[Records provided Boundary: Start]
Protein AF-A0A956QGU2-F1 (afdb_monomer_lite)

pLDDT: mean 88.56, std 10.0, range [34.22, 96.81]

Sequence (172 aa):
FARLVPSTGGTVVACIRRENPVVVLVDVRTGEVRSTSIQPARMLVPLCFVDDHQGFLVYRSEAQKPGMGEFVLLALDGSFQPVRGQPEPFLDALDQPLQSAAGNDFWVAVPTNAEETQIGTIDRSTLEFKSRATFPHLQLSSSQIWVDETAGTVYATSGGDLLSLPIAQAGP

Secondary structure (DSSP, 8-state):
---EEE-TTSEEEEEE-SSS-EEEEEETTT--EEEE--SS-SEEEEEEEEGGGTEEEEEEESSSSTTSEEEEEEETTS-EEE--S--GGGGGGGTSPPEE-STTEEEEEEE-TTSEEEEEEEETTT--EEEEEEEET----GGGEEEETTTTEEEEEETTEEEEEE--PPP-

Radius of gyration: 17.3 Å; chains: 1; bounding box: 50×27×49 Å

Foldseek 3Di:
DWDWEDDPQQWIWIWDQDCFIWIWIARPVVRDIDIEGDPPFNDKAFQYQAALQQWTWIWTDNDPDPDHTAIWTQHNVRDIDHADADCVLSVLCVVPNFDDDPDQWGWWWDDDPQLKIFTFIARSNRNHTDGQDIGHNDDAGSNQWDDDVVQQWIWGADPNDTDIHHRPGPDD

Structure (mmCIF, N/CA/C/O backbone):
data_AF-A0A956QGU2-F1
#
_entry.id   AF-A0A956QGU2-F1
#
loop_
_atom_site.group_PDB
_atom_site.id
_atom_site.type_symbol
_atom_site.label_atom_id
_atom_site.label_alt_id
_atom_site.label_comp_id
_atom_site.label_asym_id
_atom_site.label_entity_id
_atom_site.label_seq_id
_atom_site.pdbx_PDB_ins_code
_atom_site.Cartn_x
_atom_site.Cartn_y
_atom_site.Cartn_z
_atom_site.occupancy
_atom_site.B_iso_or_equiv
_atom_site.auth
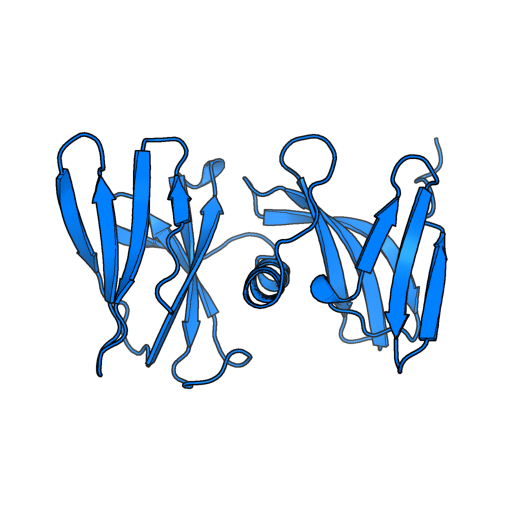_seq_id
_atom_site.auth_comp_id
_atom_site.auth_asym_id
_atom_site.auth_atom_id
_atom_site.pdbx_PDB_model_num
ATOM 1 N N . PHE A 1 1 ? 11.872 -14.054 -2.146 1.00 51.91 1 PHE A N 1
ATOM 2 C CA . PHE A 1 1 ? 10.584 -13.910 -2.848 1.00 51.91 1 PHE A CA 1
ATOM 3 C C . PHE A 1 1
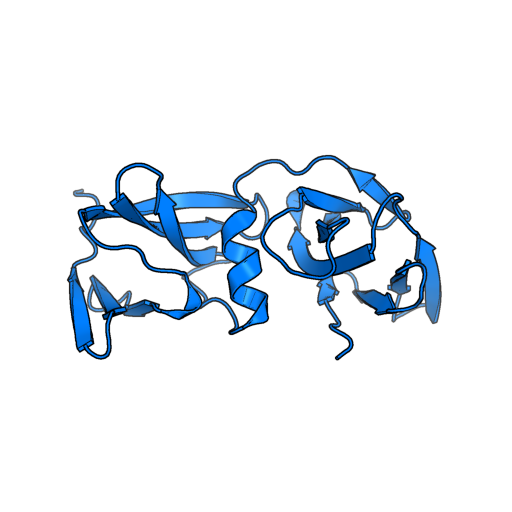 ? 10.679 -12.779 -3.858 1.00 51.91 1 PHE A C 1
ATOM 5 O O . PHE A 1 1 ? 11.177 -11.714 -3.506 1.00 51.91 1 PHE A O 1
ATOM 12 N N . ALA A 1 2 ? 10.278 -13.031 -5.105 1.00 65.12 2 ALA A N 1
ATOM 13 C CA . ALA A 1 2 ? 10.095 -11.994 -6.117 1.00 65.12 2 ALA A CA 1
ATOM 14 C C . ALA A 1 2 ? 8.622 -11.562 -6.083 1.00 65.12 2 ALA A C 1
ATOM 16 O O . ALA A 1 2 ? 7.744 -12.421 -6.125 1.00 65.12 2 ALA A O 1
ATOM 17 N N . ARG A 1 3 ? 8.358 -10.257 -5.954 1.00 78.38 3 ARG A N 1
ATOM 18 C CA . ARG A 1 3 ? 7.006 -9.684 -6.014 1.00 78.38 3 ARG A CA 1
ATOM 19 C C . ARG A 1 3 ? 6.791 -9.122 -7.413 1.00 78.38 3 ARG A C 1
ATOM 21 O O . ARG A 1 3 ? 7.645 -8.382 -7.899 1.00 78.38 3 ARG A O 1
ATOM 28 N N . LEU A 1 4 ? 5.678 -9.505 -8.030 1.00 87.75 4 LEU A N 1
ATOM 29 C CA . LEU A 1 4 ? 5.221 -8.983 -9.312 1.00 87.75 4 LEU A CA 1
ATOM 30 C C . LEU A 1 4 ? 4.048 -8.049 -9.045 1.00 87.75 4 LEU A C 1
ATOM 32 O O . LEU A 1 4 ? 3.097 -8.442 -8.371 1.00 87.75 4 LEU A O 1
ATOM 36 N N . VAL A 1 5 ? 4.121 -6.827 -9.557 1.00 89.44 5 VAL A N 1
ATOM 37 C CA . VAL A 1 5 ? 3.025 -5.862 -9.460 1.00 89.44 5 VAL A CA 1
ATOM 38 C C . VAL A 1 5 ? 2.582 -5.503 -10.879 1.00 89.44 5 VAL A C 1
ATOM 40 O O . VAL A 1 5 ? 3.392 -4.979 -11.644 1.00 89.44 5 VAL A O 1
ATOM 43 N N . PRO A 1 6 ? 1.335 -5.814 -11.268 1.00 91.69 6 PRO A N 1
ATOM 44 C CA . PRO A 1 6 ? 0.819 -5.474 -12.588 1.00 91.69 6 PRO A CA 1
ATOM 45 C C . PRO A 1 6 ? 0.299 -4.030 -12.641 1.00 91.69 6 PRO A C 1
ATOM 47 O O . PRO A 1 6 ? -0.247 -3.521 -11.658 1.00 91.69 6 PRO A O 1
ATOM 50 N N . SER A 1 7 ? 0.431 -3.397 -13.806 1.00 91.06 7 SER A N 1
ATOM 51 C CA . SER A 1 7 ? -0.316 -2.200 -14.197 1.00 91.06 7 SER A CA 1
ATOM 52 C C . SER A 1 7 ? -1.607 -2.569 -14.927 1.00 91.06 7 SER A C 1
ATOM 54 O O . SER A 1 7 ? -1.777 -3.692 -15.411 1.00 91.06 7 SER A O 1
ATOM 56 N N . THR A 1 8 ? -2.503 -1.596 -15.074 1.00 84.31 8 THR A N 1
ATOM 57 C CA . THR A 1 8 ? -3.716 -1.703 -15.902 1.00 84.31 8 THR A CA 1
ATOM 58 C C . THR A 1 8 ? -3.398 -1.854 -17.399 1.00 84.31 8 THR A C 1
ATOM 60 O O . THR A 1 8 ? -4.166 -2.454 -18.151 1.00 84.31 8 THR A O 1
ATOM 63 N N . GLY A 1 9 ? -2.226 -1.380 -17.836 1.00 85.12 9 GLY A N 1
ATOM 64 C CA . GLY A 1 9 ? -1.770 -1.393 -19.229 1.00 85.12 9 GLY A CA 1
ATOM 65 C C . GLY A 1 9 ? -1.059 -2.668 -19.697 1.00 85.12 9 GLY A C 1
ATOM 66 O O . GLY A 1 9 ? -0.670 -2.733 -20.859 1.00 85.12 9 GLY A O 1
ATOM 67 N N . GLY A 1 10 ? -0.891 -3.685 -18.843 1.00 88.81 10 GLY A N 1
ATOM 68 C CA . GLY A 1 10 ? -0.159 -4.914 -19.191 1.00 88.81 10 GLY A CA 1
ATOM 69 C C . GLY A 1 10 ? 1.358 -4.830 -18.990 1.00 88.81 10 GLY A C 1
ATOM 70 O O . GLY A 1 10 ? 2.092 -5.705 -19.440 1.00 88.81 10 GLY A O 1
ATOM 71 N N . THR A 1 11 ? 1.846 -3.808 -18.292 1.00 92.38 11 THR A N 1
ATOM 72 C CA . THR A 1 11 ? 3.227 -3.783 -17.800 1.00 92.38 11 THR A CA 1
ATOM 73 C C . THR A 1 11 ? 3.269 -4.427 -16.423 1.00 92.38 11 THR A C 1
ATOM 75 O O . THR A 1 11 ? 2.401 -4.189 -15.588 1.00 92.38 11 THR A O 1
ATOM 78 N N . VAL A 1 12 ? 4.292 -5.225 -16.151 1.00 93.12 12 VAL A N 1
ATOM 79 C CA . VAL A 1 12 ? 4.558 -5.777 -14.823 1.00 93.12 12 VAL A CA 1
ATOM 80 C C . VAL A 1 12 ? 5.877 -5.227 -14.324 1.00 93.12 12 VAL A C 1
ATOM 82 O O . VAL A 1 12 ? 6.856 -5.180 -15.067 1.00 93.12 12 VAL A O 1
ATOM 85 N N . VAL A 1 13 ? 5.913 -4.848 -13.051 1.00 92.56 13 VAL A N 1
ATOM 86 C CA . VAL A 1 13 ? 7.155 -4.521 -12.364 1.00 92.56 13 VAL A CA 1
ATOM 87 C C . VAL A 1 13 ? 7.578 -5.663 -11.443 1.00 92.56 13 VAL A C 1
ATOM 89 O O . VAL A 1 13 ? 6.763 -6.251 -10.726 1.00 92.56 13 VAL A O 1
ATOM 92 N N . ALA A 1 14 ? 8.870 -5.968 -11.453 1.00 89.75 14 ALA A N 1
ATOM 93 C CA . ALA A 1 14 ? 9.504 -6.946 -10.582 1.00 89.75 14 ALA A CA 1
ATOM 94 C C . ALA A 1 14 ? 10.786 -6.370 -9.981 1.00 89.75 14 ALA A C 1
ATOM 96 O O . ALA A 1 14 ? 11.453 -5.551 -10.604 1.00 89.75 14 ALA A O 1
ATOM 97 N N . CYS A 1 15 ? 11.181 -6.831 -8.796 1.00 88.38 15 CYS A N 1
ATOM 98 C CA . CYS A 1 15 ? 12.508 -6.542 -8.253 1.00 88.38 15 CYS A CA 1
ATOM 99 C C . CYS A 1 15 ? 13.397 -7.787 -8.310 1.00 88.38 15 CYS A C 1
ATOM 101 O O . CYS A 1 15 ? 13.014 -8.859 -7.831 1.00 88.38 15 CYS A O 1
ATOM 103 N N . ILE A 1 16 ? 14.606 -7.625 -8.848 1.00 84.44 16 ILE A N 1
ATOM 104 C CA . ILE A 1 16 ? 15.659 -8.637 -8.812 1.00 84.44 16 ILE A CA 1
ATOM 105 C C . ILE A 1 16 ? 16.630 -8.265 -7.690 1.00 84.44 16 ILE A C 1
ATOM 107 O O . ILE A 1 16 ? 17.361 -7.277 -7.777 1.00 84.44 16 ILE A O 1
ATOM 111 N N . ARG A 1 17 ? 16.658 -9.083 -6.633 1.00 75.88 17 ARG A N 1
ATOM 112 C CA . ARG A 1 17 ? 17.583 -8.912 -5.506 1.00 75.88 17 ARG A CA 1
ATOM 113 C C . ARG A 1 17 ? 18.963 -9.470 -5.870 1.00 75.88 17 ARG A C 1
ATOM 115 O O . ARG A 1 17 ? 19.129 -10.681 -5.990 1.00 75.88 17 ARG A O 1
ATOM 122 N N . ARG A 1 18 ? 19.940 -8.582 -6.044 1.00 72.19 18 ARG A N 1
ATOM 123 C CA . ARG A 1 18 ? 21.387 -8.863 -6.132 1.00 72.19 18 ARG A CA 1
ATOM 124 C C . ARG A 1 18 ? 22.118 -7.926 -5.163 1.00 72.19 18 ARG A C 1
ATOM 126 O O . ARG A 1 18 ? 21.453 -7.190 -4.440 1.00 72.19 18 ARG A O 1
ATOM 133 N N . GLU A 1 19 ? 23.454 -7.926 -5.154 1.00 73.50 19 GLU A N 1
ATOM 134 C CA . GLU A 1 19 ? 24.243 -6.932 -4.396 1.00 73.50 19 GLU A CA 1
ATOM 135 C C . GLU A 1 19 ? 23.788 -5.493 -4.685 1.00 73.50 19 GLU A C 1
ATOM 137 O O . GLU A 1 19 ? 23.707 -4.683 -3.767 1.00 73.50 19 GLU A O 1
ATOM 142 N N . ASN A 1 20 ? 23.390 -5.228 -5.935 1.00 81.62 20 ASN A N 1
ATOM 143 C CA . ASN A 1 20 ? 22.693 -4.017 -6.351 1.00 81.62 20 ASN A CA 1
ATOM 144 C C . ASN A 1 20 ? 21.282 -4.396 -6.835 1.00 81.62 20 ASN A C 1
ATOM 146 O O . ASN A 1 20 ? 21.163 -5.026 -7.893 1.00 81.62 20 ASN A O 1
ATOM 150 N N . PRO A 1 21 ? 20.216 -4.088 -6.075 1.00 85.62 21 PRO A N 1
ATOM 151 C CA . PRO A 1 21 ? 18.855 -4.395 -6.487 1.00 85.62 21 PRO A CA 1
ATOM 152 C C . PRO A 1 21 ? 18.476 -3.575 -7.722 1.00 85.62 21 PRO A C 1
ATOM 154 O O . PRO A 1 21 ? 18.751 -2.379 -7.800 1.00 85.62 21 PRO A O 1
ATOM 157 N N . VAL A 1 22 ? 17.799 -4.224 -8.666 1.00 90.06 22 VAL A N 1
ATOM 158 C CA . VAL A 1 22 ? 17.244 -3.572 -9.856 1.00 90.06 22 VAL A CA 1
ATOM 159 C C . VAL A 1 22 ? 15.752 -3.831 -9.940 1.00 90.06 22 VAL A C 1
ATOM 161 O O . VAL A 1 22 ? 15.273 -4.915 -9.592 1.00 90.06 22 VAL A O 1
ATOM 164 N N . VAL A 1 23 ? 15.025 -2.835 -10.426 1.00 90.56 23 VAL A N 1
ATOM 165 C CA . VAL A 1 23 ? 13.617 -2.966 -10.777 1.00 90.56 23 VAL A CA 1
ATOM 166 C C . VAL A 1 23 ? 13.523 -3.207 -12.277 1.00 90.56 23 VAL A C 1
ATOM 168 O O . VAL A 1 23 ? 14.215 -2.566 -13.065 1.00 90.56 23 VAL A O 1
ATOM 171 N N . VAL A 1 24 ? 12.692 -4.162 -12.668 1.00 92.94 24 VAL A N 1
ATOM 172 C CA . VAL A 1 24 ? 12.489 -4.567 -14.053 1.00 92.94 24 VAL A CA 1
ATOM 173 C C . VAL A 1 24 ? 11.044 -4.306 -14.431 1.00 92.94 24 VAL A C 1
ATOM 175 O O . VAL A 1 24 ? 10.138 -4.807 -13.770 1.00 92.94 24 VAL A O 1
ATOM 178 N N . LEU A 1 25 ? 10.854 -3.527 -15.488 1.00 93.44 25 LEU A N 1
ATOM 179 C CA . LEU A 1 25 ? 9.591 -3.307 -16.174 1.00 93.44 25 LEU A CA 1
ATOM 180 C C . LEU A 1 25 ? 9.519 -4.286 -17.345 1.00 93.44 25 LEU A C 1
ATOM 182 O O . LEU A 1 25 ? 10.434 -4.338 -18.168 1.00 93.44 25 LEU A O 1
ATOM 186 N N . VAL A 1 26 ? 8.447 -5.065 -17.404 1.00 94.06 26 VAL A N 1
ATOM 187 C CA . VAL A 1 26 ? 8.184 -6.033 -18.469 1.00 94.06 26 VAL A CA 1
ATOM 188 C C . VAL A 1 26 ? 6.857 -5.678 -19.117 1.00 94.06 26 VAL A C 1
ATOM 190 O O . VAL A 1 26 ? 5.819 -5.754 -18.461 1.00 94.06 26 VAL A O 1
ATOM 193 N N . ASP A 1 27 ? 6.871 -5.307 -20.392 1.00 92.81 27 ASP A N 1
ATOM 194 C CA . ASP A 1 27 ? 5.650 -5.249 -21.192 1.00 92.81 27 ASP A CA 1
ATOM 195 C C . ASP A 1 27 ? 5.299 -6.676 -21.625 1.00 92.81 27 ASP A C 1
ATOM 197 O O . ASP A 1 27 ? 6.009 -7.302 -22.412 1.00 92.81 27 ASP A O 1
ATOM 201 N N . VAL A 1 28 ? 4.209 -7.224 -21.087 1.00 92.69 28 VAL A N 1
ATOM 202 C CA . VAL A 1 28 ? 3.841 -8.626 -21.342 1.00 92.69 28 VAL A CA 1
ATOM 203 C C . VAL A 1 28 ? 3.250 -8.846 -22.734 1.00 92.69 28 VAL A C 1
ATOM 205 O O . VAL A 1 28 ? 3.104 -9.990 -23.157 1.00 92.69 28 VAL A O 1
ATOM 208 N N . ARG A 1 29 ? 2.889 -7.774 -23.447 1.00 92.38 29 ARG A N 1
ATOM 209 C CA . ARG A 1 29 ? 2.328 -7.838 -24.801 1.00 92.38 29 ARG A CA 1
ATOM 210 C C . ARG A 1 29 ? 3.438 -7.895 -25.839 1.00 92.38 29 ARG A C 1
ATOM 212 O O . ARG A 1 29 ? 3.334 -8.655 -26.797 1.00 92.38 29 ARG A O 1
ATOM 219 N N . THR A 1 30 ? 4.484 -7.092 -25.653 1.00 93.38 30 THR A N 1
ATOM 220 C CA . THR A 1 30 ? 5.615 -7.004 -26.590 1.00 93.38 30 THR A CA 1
[Records provided Boundary: End]
[Records provided Boundary: Start]
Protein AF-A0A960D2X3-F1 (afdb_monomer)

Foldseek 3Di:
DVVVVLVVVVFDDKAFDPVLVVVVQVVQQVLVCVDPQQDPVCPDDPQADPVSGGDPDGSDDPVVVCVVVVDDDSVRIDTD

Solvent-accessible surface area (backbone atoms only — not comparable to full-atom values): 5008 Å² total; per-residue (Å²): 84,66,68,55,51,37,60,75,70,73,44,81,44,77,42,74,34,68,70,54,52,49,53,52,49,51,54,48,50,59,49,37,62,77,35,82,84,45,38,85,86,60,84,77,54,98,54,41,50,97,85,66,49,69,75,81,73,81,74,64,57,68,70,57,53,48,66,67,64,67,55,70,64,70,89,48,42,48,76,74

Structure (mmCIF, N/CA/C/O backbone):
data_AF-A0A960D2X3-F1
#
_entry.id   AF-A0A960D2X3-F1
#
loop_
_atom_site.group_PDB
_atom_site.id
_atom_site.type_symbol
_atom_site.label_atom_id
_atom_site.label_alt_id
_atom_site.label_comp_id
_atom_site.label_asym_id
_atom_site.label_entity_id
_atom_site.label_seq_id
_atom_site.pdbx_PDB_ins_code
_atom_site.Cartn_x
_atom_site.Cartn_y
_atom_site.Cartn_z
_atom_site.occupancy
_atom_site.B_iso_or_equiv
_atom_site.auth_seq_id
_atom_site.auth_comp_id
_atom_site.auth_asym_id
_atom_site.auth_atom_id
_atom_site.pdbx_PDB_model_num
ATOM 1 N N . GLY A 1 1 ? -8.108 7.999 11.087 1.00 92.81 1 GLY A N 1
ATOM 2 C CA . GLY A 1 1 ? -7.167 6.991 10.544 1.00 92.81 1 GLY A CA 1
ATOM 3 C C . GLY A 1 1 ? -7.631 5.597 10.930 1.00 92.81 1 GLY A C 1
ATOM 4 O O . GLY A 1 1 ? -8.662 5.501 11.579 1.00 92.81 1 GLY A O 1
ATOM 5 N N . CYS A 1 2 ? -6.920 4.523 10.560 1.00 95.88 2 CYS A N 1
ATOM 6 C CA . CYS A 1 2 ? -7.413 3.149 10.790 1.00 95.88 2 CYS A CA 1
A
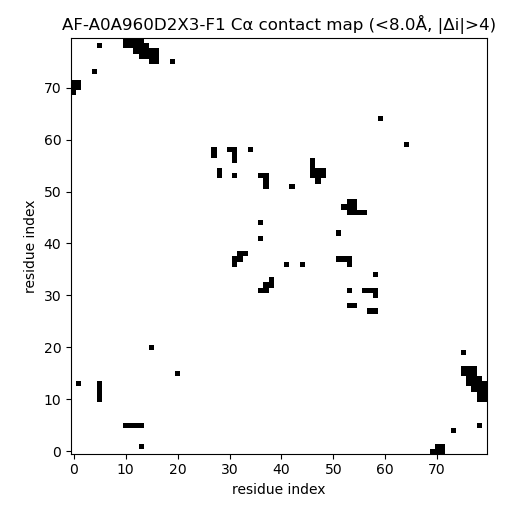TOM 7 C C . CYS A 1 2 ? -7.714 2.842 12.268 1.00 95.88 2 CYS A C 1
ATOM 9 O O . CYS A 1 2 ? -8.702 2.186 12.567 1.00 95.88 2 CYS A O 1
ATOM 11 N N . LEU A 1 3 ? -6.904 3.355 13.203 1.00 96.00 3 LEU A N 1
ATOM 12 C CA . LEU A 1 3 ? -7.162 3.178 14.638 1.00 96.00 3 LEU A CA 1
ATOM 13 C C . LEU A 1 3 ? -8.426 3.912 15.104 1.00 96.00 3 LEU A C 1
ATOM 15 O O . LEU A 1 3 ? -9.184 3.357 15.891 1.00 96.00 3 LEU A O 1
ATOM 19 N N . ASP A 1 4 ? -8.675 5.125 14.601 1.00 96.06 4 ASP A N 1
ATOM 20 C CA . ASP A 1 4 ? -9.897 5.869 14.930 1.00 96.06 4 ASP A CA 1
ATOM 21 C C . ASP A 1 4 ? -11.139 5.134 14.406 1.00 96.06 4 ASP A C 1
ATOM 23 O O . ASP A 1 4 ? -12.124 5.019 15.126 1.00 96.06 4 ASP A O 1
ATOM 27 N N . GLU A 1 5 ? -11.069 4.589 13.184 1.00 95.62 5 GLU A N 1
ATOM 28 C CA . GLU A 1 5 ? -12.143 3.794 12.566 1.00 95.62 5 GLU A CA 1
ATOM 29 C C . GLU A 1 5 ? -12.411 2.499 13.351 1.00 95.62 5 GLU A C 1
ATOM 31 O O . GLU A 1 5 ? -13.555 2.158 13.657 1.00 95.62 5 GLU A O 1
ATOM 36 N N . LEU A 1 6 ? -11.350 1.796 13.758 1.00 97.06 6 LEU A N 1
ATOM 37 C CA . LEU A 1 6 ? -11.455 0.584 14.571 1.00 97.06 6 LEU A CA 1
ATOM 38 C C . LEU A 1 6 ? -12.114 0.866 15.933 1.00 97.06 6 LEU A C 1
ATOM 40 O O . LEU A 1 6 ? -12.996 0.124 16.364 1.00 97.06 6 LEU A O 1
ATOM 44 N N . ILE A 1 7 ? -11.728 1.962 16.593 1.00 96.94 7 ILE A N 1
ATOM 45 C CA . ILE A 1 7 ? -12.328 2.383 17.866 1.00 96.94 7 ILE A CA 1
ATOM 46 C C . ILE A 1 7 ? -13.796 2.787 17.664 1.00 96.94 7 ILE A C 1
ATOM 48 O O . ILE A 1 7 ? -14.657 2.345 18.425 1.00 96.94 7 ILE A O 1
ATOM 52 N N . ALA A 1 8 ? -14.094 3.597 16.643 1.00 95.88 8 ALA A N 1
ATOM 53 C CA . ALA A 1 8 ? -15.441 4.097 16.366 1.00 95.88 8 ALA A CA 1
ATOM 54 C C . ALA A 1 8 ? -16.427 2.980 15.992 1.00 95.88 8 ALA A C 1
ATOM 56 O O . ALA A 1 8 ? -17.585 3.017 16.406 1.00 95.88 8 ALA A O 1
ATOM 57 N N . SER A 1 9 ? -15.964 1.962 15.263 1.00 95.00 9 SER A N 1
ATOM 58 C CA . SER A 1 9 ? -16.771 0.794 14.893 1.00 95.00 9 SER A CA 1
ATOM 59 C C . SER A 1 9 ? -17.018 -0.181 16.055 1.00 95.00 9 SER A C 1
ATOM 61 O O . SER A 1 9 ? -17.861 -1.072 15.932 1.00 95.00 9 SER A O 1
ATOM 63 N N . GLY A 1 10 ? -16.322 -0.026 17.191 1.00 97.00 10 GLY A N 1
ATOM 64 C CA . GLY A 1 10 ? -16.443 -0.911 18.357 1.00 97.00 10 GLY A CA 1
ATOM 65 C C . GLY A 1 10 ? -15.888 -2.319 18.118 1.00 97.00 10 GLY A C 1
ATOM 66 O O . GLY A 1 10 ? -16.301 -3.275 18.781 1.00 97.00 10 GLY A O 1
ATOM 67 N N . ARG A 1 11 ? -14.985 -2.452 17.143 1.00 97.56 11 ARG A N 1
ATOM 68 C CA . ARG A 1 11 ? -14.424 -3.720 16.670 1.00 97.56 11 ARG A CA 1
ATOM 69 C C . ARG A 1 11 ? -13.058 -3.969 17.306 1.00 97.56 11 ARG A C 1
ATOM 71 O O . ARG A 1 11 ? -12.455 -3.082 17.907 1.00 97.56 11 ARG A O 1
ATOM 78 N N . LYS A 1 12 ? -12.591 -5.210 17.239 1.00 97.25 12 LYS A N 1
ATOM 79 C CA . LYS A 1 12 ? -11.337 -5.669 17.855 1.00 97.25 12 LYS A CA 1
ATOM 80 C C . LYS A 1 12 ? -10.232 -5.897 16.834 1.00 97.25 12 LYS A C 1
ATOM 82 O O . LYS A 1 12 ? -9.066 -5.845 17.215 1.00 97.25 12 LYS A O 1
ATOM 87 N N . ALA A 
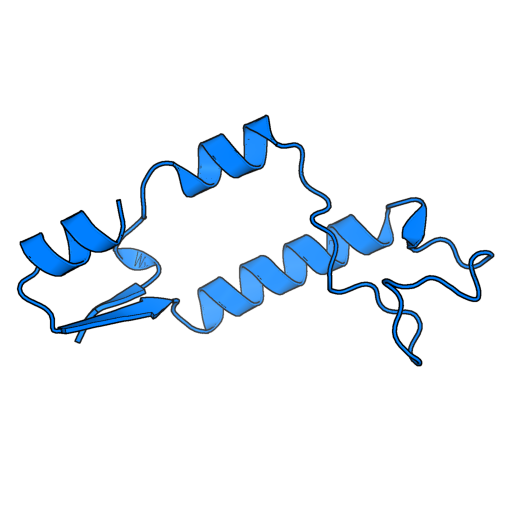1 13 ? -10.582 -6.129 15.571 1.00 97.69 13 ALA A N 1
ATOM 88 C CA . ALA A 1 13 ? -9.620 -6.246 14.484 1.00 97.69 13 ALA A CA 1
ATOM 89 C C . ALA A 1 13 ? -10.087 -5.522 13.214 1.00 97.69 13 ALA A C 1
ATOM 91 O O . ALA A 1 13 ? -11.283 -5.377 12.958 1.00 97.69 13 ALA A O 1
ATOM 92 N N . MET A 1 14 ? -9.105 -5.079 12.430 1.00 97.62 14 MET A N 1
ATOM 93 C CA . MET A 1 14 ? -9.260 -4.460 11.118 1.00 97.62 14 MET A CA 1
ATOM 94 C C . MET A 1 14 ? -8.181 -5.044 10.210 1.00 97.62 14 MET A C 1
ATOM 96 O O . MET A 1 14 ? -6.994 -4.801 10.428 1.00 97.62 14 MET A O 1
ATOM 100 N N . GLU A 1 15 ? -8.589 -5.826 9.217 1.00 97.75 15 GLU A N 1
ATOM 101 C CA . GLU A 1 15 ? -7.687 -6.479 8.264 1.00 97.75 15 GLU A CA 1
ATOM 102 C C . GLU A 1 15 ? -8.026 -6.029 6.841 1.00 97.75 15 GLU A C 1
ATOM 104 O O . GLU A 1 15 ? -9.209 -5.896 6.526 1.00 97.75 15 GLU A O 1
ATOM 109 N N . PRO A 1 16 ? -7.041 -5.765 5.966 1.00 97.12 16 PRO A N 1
[Records provided Boundary: End]
## Task brief
In the records above, find the line with "ATOM 93 C CA . MET"; write out exactly that line and each one after it, stopping after the line with "ATOM 109 N N".

## Answer section
ATOM 93 C CA . MET A 1 14 ? -9.260 -4.460 11.118 1.00 97.62 14 MET A CA 1
ATOM 94 C C . MET A 1 14 ? -8.181 -5.044 10.210 1.00 97.62 14 MET A C 1
ATOM 96 O O . MET A 1 14 ? -6.994 -4.801 10.428 1.00 97.62 14 MET A O 1
ATOM 100 N N . GLU A 1 15 ? -8.589 -5.826 9.217 1.00 97.75 15 GLU A N 1
ATOM 101 C CA . GLU A 1 15 ? -7.687 -6.479 8.264 1.00 97.75 15 GLU A CA 1
ATOM 102 C C . GLU A 1 15 ? -8.026 -6.029 6.841 1.00 97.75 15 GLU A C 1
ATOM 104 O O . GLU A 1 15 ? -9.209 -5.896 6.526 1.00 97.75 15 GLU A O 1
ATOM 109 N N . PRO A 1 16 ? -7.041 -5.765 5.966 1.00 97.12 16 PRO A N 1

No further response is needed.